Introduce custom matrices for existing chunks of memory into Blaze

Issue #24 resolved
Klaus Iglberger created an issue

Description

In many applications users have to manually allocate and manage matrix-like data structures. It would be very convenient to be able to directly interface them with Blaze. However, currently it is not possible to use these chunks of memory directly within Blaze, but it is necessary to copy them to Blaze data structures (such as DynamicMatrix). The Blaze library should provide an API for constructing matrices, which represent these chunks of memory and thus enable to perform linear algebra computations on them as if they were native Blaze data structures.

Conceptual Example

using blaze::aligned;    // Alignment flag for aligned matrices
using blaze::unaligned;  // Alignment flag for unaligned matrices
using blaze::padded;     // Flag for padded matrices
using blaze::unpadded;   // Flag for unpadded matrices
using blaze::rowMajor;   // Flag for row-major matrices

int* unalignedArray = new int[rows*columns];
int* alignedArray = blaze::allocate<int>( rows*columns + padding );

// Instantiate a matrix to represent the first array of integer elements. Via template
// parameter it is specified that the array does neither provide specific alignment
// nor is padded. Note that the matrix will NOT take ownership of the memory resource!
blaze::CustomMatrix<int,unaligned,unpadded,rowMajor> A( unalignedArray, rows, columns );

// Instantiate a matrix to represent the second array of integer elements.
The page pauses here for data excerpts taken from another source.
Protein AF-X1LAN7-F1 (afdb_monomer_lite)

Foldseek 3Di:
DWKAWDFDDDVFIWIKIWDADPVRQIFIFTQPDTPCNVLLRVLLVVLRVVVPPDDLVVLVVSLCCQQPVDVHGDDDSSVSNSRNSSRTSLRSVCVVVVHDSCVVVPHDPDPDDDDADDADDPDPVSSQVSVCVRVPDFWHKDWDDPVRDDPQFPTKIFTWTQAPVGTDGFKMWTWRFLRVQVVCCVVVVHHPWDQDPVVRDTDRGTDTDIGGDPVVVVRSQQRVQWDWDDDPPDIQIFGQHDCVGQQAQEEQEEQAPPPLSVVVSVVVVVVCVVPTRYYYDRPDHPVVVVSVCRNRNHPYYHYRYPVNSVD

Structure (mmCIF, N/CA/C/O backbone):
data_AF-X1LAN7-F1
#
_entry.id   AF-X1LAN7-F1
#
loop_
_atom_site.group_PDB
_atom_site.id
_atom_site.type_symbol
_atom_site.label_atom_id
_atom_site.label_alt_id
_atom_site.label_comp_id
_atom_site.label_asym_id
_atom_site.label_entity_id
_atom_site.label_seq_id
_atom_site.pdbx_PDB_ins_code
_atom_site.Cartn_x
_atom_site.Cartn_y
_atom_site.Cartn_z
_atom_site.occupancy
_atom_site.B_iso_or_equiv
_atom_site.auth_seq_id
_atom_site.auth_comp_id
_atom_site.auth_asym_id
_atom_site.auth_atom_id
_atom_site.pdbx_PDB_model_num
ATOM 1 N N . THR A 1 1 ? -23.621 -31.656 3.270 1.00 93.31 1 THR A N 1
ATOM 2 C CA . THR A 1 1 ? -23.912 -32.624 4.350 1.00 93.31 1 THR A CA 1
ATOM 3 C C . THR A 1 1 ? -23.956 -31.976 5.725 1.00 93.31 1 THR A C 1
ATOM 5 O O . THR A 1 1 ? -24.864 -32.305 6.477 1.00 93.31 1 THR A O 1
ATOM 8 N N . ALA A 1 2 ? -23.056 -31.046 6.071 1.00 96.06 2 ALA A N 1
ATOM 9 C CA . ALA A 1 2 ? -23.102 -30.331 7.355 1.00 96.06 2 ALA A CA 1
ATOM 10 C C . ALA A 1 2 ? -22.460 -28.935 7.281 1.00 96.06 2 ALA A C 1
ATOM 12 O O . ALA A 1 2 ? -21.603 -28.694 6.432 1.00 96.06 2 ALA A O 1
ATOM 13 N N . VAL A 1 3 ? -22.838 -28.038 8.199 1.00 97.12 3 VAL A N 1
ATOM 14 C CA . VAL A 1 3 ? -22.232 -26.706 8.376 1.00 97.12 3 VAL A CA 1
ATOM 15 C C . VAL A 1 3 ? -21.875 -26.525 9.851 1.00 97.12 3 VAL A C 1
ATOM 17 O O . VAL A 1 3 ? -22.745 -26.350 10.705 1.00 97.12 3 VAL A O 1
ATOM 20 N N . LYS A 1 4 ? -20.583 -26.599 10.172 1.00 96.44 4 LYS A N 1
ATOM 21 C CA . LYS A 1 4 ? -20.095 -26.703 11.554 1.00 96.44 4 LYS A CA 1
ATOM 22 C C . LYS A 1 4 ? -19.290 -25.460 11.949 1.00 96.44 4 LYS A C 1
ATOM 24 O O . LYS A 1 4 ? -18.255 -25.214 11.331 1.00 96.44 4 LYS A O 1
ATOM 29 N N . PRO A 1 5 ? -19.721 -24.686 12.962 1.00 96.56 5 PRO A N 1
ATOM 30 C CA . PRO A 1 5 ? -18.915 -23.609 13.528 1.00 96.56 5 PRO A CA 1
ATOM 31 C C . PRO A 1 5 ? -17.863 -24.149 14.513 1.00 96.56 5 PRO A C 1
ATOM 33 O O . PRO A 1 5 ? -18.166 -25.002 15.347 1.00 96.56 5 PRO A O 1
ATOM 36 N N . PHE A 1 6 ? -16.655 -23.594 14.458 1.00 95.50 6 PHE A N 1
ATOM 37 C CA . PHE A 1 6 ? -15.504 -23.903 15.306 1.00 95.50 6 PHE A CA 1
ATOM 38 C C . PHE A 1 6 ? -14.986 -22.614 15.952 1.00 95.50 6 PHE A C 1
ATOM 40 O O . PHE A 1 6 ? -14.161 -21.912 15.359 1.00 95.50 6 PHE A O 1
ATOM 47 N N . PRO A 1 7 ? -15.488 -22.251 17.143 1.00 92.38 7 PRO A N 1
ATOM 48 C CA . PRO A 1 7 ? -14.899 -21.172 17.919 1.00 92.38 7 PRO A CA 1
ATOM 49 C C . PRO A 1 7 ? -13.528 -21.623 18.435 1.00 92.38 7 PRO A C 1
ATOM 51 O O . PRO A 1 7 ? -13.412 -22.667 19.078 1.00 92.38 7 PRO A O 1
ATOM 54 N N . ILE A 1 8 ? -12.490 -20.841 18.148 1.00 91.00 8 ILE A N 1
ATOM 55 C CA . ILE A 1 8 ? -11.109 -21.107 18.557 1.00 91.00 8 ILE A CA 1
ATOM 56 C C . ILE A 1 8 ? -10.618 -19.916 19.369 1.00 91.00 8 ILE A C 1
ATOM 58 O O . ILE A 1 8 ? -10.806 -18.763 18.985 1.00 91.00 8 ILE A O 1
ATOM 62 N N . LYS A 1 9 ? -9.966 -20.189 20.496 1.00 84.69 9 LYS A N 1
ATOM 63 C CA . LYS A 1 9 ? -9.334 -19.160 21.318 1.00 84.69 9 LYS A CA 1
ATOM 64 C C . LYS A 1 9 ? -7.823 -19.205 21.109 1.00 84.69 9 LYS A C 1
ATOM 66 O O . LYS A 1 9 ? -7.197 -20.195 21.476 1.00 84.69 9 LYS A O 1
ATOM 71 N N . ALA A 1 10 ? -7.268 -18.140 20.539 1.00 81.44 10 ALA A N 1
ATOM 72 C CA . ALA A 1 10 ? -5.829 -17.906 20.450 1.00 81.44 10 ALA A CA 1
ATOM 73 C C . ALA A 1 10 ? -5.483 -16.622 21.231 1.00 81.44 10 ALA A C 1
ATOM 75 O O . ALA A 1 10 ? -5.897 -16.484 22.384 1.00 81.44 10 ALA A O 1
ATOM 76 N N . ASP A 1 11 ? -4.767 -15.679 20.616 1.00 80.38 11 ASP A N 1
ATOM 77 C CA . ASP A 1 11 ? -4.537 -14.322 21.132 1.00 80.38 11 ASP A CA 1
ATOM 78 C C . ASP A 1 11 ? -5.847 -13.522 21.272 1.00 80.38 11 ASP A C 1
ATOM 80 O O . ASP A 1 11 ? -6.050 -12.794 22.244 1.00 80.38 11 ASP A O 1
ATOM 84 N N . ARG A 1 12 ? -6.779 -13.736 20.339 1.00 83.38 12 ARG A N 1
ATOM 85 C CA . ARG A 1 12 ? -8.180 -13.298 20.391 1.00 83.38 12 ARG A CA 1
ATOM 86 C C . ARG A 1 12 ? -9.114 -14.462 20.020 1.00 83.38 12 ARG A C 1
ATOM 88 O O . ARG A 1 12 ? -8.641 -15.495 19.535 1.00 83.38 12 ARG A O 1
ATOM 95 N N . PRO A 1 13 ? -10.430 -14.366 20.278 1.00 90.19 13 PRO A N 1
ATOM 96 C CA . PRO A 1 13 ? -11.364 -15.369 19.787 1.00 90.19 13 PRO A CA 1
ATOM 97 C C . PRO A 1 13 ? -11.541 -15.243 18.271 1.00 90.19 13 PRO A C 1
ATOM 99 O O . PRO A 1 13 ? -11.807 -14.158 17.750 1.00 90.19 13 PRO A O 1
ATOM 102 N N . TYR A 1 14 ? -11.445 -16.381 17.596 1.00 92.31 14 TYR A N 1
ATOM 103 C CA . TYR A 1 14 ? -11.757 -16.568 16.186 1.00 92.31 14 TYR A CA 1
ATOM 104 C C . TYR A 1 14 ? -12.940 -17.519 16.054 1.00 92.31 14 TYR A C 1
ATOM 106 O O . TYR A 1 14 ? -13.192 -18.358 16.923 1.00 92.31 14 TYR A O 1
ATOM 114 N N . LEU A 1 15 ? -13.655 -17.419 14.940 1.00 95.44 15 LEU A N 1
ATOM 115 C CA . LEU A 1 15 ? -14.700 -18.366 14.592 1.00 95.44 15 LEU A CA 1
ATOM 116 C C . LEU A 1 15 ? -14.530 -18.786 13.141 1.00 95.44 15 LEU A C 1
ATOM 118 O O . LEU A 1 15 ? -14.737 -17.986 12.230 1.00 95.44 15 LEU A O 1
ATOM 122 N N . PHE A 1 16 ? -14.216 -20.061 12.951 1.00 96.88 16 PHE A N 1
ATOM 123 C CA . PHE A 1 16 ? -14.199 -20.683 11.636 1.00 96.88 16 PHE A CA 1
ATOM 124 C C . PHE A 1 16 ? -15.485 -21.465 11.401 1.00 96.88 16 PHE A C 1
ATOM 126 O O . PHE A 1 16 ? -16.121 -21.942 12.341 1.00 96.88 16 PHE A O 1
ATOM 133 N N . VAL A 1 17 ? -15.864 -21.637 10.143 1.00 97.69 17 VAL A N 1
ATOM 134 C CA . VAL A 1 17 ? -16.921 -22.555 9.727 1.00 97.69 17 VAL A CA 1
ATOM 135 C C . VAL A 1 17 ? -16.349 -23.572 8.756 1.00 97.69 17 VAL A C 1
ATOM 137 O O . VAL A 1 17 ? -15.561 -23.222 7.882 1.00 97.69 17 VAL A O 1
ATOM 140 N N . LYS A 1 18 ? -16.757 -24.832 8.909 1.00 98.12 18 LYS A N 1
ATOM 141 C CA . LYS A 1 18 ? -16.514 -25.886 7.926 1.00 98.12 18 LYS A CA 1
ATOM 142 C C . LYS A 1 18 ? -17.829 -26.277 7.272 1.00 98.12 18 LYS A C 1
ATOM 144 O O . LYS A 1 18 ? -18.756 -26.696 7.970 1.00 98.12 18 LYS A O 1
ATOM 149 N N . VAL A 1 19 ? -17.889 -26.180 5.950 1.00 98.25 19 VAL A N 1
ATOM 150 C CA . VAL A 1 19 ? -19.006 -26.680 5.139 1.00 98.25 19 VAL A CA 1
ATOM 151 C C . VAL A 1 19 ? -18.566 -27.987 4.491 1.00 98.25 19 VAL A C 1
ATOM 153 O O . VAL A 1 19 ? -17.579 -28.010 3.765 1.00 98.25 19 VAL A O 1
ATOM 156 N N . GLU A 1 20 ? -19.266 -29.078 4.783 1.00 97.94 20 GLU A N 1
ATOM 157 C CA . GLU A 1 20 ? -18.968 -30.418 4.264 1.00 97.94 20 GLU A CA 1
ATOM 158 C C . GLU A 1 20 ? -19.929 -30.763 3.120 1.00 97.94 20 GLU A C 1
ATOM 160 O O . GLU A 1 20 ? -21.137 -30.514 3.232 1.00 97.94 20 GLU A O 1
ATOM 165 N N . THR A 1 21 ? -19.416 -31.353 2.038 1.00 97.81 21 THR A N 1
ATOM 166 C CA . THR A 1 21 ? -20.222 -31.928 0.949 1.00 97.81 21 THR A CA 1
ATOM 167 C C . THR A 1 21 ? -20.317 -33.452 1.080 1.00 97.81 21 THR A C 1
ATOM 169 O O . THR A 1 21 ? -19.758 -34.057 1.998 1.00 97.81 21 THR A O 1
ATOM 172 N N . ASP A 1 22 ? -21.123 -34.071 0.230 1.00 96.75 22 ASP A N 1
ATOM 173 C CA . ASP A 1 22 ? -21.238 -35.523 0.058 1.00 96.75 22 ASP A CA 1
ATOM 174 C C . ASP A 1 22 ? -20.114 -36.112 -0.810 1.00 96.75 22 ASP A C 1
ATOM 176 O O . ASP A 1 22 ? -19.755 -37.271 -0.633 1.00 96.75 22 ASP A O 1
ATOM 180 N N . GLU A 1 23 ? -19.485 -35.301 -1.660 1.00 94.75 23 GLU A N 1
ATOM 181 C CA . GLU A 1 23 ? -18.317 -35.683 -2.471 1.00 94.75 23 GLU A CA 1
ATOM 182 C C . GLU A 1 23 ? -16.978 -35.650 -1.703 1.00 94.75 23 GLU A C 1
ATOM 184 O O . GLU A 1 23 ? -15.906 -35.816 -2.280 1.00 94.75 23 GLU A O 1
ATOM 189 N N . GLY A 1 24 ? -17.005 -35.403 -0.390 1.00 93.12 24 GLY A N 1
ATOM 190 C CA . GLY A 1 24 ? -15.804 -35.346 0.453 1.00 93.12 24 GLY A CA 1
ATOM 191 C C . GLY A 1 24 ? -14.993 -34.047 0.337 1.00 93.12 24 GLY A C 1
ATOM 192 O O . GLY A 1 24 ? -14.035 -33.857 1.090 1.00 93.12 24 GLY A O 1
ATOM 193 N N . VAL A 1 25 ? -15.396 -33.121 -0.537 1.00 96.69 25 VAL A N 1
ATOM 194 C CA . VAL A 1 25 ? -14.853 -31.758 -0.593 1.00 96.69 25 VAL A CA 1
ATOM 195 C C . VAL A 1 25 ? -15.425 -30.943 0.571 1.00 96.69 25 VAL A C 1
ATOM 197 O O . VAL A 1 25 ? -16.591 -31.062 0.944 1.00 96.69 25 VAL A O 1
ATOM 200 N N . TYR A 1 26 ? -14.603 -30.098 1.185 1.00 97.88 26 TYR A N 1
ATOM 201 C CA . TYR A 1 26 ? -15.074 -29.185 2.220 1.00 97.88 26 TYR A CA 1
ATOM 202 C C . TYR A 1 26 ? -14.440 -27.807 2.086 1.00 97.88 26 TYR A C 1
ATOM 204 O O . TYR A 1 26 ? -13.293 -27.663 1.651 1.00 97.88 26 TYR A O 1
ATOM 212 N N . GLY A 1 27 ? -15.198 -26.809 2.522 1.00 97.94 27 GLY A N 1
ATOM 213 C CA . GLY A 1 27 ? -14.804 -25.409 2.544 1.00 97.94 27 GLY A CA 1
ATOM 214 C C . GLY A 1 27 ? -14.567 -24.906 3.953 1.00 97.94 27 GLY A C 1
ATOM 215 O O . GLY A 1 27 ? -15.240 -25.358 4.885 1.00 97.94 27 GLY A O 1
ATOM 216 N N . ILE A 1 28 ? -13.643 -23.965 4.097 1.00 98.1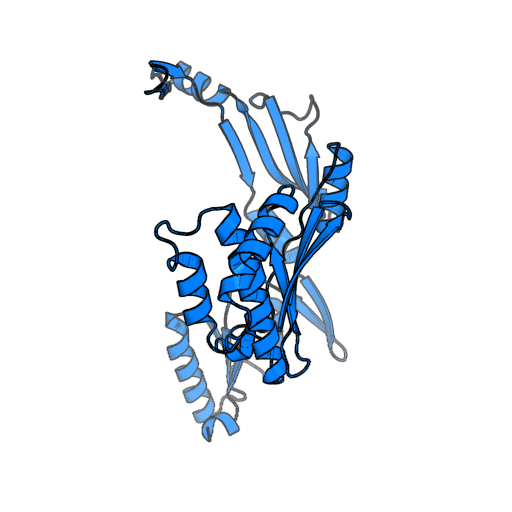2 28 ILE A N 1
ATOM 217 C CA . ILE A 1 28 ? -13.375 -23.239 5.334 1.00 98.12 28 ILE A CA 1
ATOM 218 C C . ILE A 1 28 ? -13.632 -21.753 5.108 1.00 98.12 28 ILE A C 1
ATOM 220 O O . ILE A 1 28 ? -13.197 -21.189 4.110 1.00 98.12 28 ILE A O 1
ATOM 224 N N . GLY A 1 29 ? -14.304 -21.117 6.061 1.00 97.31 29 GLY A N 1
ATOM 225 C CA . GLY A 1 29 ? -14.453 -19.667 6.092 1.00 97.31 29 GLY A CA 1
ATOM 226 C C . GLY A 1 29 ? -14.331 -19.112 7.502 1.00 97.31 29 GLY A C 1
ATOM 227 O O . GLY A 1 29 ? -14.469 -19.844 8.483 1.00 97.31 29 GLY A O 1
ATOM 228 N N . GLU A 1 30 ? -14.052 -17.817 7.601 1.00 96.69 30 GLU A N 1
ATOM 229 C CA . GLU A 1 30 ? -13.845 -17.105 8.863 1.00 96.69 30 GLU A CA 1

Via template
// parameter it is specified that the array is both aligned and padded. Also, the matrix
// takes ownership and uses the given deleter to dispose of the memory resource.
blaze::CustomMatrix<int,aligned,padded,rowMajor> B( alignedArray, rows, columns, rows*columns + padding, blaze::Deallocate() );

// Instantiate a native Blaze data structure
blaze::DynamicMatrix<int,rowMajor> C;

// Performing a matrix addition
C = A + B;

Tasks

  • design an API to allow to use chunks of memory as native Blaze matrices
  • design the API such that user can pass ownership to a chunk of memory
  • implement the necessary functionality
  • provide a full documentation of the feature
  • ensure compatibility with all existing vector and matrix classes
  • ensure compatibility with all existing vector and matrix expressions
  • guarantee maximum performance for all operations
  • add the necessary number of test cases for the entire functionality

Comments (3)

  1. Klaus Iglberger reporter

    Summary

    The feature has been implemented, tested, optimized (including vectorization and parallelization) and documented as required. It is immediately available via cloning the Blaze repository and will be officially released in Blaze 2.6.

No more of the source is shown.